Merge pull request #476 from raifdmueller/feat/brownfield-prompt-block-472

docs: brownfield Phase 0.5 — copy-paste prompt block + hyphenate title (#472)

Author: rdmueller

docs/brownfield-workflow.adoc

@@ -53,33 +53,85 @@ Present as a table.
 Pick one bounded context to start with.
 Choose one that is small, well-isolated, and has a change request pending.
 
-== Phase 0.5: Socratic Code Theory Recovery
+== Phase 0.5: Socratic Code-Theory Recovery
 
 Before changing anything, you need to recover the "theory" of the bounded context -- what https://pages.cs.wisc.edu/~remzi/Naur.pdf[Peter Naur] called the mental model that lives in the heads of the original developers. In a brownfield project, this model is not documented. The code is the only source.
 
-This phase uses *Socratic Code Theory Recovery*: a two-phase workflow that builds understanding through recursive question refinement before producing documentation.
+This phase uses *Socratic Code-Theory Recovery*: a two-phase workflow that builds understanding through recursive question refinement before producing documentation.
 
 === Phase 1: Build the Question Tree
 
 Start with five high-level questions about the bounded context and decompose them recursively. Use Semantic Anchors as decomposition guides: *arc42* for architecture, *Cockburn Use Cases* for specification, *ISO 25010* for quality, *Nygard ADRs* for decisions.
 
-.Starting Questions (adapt to your bounded context)
+Each leaf in the tree is either `[ANSWERED]` (with code evidence: file, function, line) or `[OPEN]` (with Category and Ask role). The output is two AsciiDoc files: `QUESTION_TREE.adoc` (full reasoning trace) and `OPEN_QUESTIONS.adoc` (handoff document, grouped by role).
+
+Copy the prompt below into a session that has read access to the bounded context. Adapt `[bounded context path]` and the example questions if your domain warrants it; do not change the leaf classification, Q-ID scheme, or output files.
+
+.Prompt: Phase 1 — Build the Question Tree
 [source,txt]
 ----
-1. What problem does this bounded context solve and for whom?
-2. What is the specification of this bounded context?
-3. What is the architecture of this bounded context?
-4. What quality goals drive the design?
-5. What risks and technical debt exist?
+You are performing Socratic Code-Theory Recovery on a brownfield bounded
+context located at [bounded context path]. Phase 1 of two.
+
+Goal: recover the program's theory (Naur, 1985) from source code through
+recursive question refinement, before any documentation is written.
+
+Process:
+
+1. Start with five high-level questions about the bounded context:
+   Q1 What problem does this bounded context solve, and for whom?
+   Q2 What is the specification of this bounded context?
+   Q3 What is the architecture of this bounded context?
+   Q4 What quality goals drive the design?
+   Q5 What risks and technical debt exist?
+
+2. Decompose each question recursively.

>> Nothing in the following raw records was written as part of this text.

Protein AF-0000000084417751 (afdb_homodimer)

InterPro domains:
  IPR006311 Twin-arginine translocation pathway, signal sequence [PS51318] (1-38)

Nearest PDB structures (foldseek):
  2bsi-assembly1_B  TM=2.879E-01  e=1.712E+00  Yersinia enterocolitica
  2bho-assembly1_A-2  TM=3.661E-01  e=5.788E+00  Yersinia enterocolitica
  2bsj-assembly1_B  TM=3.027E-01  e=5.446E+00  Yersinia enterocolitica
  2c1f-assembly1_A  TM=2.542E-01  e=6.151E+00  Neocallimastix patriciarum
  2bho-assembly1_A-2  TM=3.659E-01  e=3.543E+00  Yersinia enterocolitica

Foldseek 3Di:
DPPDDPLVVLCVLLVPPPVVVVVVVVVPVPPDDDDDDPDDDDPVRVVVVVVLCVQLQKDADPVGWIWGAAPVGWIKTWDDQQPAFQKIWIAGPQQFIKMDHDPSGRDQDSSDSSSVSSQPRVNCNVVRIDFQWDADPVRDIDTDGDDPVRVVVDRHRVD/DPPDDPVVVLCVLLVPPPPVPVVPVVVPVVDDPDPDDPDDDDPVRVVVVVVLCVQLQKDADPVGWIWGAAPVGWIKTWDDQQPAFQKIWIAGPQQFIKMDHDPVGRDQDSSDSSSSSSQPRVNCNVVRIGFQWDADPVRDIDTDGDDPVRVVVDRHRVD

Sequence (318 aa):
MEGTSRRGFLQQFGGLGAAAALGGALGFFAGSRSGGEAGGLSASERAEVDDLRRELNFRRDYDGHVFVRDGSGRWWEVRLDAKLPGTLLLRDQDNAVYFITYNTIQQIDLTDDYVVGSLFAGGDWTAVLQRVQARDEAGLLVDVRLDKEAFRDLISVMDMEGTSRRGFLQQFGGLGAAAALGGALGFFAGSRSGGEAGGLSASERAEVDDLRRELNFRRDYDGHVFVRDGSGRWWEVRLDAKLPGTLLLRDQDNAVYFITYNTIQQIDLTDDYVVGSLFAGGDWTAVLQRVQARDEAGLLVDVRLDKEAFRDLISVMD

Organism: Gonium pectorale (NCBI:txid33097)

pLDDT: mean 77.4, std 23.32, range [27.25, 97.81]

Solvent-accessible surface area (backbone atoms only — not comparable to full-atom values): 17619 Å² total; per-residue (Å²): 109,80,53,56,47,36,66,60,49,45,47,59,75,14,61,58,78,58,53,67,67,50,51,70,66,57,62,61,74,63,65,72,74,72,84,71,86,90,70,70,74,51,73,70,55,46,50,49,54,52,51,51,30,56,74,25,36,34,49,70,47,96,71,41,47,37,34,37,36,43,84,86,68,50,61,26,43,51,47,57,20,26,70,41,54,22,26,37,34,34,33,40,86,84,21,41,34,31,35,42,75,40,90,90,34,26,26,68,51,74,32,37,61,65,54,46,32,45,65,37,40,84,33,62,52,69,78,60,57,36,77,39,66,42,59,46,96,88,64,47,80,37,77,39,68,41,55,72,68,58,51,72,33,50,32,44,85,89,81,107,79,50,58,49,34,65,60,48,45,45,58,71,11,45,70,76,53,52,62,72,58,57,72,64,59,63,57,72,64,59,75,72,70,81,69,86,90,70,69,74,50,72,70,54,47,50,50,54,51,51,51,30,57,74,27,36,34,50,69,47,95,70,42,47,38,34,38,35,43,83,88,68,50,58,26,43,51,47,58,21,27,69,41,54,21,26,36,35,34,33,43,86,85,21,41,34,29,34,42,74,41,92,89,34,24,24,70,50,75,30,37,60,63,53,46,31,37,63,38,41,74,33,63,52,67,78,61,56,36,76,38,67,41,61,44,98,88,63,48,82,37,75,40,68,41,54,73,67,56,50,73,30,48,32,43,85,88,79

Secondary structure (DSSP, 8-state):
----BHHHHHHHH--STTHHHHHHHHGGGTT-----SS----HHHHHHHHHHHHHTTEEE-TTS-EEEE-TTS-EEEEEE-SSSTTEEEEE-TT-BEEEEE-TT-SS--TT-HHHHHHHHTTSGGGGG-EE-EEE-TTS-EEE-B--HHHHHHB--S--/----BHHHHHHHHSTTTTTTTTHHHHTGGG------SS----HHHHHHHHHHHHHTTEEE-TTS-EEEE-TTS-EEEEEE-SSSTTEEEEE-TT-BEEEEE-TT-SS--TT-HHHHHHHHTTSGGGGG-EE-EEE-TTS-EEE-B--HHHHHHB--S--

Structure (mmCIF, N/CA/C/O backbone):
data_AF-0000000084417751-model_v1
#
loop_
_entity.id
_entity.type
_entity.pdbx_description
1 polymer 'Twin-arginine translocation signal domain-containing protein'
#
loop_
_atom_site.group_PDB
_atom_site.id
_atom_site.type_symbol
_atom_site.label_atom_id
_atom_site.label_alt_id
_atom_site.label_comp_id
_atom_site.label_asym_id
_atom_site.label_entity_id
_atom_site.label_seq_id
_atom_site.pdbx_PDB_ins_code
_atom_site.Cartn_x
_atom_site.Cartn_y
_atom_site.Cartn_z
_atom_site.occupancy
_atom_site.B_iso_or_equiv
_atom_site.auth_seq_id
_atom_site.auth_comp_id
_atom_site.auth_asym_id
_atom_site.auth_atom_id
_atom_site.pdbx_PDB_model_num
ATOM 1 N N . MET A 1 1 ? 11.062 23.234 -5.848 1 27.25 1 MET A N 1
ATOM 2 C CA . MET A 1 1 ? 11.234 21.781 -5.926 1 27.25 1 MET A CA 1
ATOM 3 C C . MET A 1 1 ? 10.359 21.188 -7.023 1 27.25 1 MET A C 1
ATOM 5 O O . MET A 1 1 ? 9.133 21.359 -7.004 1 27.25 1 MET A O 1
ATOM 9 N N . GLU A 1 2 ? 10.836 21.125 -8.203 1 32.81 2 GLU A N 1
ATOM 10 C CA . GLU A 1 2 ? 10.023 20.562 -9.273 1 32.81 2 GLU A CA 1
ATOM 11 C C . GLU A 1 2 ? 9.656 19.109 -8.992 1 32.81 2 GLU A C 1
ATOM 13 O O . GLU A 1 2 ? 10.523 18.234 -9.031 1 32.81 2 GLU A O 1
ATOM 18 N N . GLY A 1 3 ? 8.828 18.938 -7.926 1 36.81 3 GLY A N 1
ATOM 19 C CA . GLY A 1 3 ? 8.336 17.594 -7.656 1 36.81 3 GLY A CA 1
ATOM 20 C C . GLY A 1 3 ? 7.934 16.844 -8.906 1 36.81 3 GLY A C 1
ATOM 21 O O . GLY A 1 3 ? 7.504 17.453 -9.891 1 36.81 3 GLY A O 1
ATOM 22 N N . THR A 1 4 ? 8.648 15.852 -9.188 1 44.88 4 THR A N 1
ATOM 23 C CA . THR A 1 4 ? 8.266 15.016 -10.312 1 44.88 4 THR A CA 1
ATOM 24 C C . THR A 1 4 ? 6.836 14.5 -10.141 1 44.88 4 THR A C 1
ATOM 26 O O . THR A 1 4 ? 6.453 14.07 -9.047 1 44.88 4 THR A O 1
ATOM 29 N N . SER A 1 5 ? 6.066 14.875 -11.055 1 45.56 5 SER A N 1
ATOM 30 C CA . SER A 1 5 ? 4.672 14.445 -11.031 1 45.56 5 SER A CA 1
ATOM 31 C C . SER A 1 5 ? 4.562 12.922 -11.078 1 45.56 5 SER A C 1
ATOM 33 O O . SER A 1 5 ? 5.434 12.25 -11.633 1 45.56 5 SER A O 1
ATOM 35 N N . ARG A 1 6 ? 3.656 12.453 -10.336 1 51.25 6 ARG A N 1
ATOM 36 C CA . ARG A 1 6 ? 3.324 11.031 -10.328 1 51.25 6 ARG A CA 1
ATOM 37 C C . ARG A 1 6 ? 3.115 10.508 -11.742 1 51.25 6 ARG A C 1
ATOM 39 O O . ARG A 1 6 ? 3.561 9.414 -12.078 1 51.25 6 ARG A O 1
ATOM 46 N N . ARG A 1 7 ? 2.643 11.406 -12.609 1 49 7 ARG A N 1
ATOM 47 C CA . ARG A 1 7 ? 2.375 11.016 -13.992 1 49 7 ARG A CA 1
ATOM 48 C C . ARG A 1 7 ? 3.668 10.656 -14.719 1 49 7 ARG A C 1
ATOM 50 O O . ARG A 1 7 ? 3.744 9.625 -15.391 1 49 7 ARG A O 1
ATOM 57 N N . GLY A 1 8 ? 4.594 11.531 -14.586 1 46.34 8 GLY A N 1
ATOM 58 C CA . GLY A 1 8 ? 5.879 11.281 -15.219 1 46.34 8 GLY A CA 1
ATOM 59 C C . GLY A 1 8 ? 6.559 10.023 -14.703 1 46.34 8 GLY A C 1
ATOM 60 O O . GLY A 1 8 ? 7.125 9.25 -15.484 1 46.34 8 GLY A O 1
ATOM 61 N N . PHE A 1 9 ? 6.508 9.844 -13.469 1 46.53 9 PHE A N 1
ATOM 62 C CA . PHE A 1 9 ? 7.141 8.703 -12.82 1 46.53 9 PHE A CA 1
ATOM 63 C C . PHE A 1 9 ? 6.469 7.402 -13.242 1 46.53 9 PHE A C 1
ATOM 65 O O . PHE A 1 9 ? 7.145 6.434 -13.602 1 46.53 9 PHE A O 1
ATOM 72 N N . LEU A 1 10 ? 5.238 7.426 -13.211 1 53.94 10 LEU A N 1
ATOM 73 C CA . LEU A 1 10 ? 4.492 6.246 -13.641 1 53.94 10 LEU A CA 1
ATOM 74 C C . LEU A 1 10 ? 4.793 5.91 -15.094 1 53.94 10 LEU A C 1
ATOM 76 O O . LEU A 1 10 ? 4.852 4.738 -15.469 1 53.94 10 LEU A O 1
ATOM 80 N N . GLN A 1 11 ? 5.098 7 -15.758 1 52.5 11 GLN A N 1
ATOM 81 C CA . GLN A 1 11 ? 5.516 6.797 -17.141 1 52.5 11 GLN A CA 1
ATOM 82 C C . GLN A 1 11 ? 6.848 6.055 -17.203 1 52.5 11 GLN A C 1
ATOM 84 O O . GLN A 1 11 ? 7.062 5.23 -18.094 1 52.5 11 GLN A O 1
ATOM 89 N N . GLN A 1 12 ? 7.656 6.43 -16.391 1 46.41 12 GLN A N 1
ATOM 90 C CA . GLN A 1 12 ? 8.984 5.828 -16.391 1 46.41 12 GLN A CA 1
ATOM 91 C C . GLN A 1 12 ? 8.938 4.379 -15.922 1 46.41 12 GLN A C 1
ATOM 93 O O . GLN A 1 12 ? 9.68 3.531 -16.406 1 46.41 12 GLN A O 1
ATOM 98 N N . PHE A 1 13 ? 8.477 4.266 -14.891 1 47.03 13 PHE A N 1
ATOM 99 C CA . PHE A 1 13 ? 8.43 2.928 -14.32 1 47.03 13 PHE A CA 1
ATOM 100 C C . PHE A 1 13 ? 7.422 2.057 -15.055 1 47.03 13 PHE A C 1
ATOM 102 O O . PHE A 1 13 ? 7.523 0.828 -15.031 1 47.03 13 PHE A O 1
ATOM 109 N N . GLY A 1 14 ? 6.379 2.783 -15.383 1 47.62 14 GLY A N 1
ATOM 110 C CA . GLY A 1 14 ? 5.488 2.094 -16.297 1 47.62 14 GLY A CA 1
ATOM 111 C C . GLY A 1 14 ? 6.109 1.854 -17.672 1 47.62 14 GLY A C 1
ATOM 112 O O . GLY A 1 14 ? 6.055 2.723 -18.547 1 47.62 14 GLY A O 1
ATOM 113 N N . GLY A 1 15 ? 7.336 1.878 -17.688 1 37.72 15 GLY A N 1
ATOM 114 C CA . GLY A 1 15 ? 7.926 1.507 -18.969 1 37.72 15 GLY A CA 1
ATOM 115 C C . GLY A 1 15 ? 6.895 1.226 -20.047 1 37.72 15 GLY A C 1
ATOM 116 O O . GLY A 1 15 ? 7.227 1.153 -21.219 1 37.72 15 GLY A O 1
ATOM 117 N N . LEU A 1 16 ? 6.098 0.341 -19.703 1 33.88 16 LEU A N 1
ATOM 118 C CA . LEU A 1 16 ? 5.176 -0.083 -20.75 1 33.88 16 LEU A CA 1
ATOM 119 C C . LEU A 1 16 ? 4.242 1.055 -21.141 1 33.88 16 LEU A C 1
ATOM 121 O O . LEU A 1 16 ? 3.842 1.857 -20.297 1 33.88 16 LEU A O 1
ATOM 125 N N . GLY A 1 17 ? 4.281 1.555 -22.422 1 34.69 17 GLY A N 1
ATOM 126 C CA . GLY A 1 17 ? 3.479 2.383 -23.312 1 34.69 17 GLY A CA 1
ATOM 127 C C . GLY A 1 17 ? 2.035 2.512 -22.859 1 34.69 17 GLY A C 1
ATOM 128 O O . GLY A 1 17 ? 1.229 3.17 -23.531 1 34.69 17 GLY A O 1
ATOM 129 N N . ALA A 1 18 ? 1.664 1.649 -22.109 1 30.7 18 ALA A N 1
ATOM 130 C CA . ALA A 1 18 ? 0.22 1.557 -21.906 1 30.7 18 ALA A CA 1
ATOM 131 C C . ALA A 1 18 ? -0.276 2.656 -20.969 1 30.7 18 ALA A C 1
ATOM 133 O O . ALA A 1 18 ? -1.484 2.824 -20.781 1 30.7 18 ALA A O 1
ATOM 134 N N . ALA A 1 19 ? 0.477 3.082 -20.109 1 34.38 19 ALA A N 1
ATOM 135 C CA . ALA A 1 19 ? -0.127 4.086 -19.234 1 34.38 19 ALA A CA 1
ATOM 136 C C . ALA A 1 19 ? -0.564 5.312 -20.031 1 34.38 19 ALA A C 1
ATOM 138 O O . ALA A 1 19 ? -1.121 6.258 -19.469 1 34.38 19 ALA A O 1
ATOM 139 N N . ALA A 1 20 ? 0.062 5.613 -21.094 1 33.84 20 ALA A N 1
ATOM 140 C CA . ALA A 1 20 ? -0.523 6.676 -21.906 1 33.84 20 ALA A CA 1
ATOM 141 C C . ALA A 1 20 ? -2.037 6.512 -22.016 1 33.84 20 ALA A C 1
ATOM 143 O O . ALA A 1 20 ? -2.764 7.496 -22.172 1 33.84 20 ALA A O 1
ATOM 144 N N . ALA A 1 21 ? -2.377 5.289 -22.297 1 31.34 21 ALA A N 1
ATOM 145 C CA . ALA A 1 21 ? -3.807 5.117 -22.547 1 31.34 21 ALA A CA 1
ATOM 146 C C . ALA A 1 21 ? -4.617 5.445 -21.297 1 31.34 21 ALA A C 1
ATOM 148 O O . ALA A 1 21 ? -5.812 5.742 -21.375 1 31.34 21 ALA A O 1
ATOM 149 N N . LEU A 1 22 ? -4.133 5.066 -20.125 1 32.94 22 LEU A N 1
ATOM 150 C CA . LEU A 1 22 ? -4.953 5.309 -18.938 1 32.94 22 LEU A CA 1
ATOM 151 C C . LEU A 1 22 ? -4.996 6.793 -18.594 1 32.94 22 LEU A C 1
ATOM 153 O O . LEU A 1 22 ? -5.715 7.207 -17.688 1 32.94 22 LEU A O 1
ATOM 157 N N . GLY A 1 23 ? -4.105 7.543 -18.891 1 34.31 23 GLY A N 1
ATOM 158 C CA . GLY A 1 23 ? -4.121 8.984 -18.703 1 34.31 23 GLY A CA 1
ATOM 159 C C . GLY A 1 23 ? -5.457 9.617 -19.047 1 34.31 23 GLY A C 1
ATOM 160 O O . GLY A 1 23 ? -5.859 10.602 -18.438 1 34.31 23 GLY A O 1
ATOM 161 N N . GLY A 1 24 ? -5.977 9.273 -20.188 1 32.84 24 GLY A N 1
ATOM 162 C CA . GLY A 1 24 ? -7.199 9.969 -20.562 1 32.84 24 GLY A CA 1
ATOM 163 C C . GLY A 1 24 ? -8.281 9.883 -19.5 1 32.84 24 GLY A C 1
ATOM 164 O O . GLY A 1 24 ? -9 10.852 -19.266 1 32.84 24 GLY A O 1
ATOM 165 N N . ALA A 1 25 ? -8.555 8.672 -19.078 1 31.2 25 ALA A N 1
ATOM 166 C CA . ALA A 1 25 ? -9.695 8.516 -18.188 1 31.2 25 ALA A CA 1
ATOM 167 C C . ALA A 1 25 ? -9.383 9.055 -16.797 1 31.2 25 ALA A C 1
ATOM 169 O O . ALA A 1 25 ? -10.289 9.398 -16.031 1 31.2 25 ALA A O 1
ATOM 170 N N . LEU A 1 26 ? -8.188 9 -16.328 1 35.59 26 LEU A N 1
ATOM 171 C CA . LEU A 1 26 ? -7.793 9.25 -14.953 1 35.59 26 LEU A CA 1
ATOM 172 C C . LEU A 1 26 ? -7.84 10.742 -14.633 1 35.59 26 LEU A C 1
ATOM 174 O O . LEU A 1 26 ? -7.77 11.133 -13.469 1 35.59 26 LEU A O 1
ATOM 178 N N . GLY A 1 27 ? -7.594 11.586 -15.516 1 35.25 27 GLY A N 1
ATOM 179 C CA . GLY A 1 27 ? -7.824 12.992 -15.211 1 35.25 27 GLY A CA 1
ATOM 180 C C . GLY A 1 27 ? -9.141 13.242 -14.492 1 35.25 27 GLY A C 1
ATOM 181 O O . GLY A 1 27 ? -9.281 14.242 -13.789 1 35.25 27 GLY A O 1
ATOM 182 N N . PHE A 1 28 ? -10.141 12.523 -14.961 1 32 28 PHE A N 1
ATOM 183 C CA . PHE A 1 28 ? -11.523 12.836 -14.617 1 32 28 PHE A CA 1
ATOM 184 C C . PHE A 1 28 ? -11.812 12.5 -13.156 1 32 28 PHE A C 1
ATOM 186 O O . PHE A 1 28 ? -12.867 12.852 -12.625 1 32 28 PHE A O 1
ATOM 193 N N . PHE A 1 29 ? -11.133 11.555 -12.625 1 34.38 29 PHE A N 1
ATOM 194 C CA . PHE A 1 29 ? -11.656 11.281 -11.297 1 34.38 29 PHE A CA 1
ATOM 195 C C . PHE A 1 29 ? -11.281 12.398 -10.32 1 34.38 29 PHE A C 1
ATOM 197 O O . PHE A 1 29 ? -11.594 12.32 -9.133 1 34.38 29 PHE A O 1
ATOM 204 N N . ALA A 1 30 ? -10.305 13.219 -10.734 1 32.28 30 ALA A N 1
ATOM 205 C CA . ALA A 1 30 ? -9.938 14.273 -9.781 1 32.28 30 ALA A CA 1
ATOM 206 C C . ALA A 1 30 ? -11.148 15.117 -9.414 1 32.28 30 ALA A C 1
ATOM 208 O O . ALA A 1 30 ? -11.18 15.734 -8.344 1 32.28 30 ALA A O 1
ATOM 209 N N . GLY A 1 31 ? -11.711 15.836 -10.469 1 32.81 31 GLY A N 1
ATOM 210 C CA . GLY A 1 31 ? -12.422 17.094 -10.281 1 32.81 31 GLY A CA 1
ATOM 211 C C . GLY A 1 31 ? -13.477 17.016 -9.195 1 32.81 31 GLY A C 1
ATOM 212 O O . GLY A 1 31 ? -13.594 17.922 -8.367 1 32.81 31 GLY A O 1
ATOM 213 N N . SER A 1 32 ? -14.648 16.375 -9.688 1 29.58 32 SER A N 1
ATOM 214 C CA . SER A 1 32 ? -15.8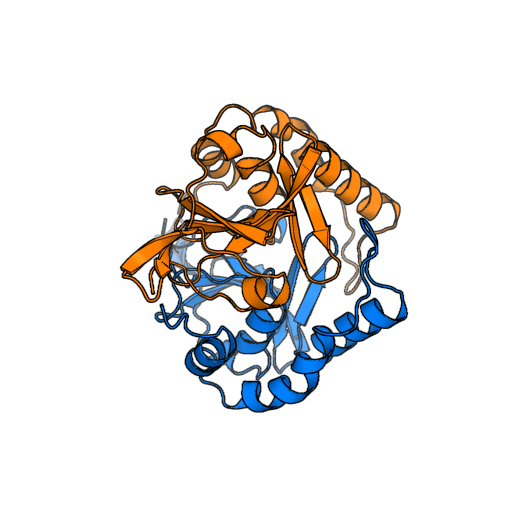83 17.016 -9.242 1 29.58 32 SER A CA 1
ATOM 215 C C . SER A 1 32 ? -16.141 16.75 -7.762 1 29.58 32 SER A C 1
ATOM 217 O O . SER A 1 32 ? -17.281 16.781 -7.309 1 29.58 32 SER A O 1
ATOM 219 N N . ARG A 1 33 ? -15.352 15.844 -7.109 1 35 33 ARG A N 1
ATOM 220 C CA . ARG A 1 33 ? -16.188 15.68 -5.922 1 35 33 ARG A CA 1
ATOM 221 C C . ARG A 1 33 ? -16.219 16.953 -5.094 1 35 33 ARG A C 1
ATOM 223 O O . ARG A 1 33 ? -15.172 17.578 -4.871 1 35 33 ARG A O 1
ATOM 230 N N . SER A 1 34 ? -17.281 17.531 -5.082 1 31.34 34 SER A N 1
ATOM 231 C CA . SER A 1 34 ? -17.812 18.5 -4.129 1 31.34 34 SER A CA 1
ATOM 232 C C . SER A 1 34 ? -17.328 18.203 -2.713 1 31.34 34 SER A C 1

Use these Semantic Anchors as
+   decomposition guides:
+     - arc42 — 12 sub-questions for architecture (Q3 branch)
+     - Cockburn Use Cases — Primary Actor, Trigger, Main Success Scenario,
+       Extensions, Postconditions for specification (Q2 branch)
+     - ISO/IEC 25010 — 8 quality characteristics for quality goals (Q4 branch)
+     - Nygard ADRs — Context, Decision, Status, Consequences for design
+       rationale (Q3.9 branch)
+   Stop decomposing when a question is precise enough to be answered with a
+   single piece of code evidence or a single fact from a stakeholder.
+
+3. Assign a hierarchical Q-ID to every node (Q1, Q1.2, Q1.2.3, ...) so that
+   later documentation can cite back to it.
+
+4. For each leaf, classify it:
+
+   [ANSWERED]
+     - You found the answer in the code.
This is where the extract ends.